- [Exercise objective]
In the listing that follows, locate the line containing "ATOM 119 N N" and the line containing "ATOM 122 O O". Retype exactly those two lines and every line between them, and nothing more.

[Opening Data to process section]

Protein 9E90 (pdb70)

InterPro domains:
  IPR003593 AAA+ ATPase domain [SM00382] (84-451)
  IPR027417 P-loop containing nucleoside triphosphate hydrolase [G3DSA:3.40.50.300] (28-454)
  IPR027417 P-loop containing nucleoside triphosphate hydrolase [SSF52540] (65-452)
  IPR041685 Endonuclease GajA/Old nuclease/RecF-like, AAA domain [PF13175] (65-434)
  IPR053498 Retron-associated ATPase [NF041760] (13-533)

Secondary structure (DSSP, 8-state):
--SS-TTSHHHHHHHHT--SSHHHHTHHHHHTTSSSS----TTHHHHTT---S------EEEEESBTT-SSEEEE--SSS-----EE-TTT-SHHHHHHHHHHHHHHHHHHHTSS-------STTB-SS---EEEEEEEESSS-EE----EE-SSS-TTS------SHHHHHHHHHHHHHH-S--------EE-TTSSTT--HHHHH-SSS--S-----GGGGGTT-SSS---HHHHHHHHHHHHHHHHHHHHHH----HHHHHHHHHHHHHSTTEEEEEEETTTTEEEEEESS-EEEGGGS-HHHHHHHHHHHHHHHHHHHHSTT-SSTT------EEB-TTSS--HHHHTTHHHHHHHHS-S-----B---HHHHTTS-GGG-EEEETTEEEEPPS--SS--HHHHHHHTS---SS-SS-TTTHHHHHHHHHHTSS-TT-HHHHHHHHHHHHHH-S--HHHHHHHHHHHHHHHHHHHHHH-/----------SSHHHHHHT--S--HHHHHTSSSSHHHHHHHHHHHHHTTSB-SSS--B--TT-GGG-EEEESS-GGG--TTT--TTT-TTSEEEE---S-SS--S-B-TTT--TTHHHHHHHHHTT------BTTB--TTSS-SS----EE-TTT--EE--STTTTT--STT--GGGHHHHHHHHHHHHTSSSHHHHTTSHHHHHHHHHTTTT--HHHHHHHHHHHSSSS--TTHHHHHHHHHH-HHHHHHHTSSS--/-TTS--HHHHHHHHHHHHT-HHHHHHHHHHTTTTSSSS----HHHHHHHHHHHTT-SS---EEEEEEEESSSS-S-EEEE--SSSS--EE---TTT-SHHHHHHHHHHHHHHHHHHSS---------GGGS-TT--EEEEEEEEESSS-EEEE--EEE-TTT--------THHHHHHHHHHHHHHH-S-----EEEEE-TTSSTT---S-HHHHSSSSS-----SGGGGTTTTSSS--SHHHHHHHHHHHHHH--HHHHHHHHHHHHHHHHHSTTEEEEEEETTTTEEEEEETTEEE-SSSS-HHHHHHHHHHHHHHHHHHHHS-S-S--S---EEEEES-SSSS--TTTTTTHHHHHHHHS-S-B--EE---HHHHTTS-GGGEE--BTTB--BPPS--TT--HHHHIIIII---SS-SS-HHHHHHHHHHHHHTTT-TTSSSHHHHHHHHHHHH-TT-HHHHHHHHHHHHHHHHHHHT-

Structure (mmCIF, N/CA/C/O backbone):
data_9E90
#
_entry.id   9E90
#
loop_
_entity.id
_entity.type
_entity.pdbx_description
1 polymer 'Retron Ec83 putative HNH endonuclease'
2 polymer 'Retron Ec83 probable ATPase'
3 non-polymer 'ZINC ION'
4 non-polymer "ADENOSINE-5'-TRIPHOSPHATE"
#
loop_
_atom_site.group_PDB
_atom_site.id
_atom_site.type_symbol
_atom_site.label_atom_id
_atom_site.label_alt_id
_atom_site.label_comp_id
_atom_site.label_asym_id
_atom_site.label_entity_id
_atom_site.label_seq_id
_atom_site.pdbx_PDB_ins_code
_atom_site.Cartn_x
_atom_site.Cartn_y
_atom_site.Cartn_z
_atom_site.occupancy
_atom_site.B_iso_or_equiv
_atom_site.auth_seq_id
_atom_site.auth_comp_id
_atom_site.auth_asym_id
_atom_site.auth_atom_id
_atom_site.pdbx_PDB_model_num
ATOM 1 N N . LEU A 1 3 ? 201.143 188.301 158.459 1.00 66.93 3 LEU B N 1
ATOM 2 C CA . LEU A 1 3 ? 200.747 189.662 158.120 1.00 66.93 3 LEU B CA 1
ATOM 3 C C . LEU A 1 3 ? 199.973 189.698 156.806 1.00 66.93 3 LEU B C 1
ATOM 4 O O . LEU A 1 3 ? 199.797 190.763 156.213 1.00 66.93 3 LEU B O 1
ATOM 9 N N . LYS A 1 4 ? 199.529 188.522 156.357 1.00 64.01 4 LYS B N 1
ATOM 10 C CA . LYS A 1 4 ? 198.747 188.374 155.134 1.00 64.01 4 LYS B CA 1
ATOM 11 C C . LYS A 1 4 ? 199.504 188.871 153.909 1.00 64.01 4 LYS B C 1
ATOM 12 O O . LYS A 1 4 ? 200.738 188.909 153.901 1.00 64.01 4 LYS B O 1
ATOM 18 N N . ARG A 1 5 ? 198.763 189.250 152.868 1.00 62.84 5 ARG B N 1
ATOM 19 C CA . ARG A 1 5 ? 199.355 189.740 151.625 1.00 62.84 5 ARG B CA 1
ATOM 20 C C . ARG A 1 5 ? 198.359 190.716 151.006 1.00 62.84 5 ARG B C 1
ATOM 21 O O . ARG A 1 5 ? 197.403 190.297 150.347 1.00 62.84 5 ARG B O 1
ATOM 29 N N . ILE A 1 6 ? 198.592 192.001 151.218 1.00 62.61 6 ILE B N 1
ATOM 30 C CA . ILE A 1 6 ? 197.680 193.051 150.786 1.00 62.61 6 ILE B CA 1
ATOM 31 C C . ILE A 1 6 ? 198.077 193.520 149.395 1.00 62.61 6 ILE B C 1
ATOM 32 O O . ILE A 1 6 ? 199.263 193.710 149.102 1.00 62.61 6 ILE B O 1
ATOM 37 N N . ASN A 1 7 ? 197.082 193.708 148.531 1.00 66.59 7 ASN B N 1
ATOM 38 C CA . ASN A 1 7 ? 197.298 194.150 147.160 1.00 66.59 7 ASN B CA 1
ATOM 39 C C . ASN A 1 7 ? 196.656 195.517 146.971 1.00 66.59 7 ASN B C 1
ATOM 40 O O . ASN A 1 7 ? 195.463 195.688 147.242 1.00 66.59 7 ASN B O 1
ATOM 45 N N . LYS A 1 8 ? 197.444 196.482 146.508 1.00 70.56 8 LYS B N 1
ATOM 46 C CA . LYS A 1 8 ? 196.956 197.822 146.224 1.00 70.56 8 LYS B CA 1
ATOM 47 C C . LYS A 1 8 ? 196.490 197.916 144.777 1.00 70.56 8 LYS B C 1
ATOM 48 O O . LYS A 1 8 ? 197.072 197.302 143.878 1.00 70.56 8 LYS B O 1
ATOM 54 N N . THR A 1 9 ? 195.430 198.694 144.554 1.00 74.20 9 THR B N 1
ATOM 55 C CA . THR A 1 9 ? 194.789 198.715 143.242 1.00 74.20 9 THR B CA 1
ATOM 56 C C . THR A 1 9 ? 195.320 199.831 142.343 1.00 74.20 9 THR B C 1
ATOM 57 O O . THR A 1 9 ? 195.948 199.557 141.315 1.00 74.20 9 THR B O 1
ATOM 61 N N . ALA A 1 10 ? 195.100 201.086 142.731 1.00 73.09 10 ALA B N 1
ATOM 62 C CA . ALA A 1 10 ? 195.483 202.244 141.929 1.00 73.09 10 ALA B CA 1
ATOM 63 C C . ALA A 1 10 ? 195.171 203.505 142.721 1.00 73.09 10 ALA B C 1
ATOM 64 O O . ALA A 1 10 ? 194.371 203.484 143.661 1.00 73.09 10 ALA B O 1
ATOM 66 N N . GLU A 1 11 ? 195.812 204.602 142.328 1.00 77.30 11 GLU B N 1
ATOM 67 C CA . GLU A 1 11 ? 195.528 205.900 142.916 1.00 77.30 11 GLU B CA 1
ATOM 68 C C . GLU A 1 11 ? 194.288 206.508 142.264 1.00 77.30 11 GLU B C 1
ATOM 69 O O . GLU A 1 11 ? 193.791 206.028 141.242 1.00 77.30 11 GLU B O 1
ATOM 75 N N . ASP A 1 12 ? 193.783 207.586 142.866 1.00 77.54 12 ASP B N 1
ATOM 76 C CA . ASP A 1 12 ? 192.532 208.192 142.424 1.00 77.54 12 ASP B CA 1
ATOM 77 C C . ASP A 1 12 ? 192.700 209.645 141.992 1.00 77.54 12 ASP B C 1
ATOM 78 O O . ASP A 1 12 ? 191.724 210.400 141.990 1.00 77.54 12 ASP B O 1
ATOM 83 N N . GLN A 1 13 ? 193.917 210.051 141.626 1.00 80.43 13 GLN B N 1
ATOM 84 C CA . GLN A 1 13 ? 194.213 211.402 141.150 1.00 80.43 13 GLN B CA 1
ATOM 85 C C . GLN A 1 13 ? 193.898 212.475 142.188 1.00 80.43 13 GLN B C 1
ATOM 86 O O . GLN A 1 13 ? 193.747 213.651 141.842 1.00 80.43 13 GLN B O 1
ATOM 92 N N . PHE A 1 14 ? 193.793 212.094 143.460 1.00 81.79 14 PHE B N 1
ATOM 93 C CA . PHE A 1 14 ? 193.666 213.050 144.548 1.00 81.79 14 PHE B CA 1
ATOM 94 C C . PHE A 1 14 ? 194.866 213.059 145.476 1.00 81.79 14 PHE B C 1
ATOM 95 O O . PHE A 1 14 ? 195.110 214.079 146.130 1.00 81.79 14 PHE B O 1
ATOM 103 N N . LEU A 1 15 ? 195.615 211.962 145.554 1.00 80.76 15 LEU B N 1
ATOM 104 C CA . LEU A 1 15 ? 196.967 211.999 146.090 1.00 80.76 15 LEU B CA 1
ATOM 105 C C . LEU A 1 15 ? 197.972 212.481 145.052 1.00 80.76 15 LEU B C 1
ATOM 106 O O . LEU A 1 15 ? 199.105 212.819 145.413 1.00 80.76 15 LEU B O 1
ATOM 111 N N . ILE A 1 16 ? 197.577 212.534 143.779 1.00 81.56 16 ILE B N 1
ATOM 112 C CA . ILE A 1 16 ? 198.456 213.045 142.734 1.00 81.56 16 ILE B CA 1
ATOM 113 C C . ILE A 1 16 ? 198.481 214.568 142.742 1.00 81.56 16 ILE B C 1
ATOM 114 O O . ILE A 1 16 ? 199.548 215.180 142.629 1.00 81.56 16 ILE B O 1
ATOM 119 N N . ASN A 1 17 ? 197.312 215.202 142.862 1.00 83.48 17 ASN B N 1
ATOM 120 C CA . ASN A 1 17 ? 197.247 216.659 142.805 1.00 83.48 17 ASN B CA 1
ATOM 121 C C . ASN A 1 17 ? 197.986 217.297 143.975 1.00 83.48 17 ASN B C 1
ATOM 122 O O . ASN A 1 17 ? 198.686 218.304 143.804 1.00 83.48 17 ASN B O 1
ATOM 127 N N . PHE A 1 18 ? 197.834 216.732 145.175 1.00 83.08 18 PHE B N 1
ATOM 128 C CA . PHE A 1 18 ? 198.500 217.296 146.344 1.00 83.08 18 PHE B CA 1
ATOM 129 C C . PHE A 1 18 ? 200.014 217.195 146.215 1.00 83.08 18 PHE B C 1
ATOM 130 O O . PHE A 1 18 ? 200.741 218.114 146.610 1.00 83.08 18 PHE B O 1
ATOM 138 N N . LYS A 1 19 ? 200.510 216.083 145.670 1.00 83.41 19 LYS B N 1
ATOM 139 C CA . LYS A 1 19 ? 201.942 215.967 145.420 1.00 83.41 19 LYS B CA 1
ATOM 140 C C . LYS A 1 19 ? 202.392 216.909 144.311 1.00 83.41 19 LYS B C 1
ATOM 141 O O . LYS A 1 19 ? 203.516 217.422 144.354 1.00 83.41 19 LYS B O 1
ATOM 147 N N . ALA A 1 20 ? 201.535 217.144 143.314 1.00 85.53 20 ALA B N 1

[Closing Data to process section]

- [Exercise response]
ATOM 119 N N . ASN A 1 17 ? 197.312 215.202 142.862 1.00 83.48 17 ASN B N 1
ATOM 120 C CA . ASN A 1 17 ? 197.247 216.659 142.805 1.00 83.48 17 ASN B CA 1
ATOM 121 C C . ASN A 1 17 ? 197.986 217.297 143.975 1.00 83.48 17 ASN B C 1
ATOM 122 O O . ASN A 1 17 ? 198.686 218.304 143.804 1.00 83.48 17 ASN B O 1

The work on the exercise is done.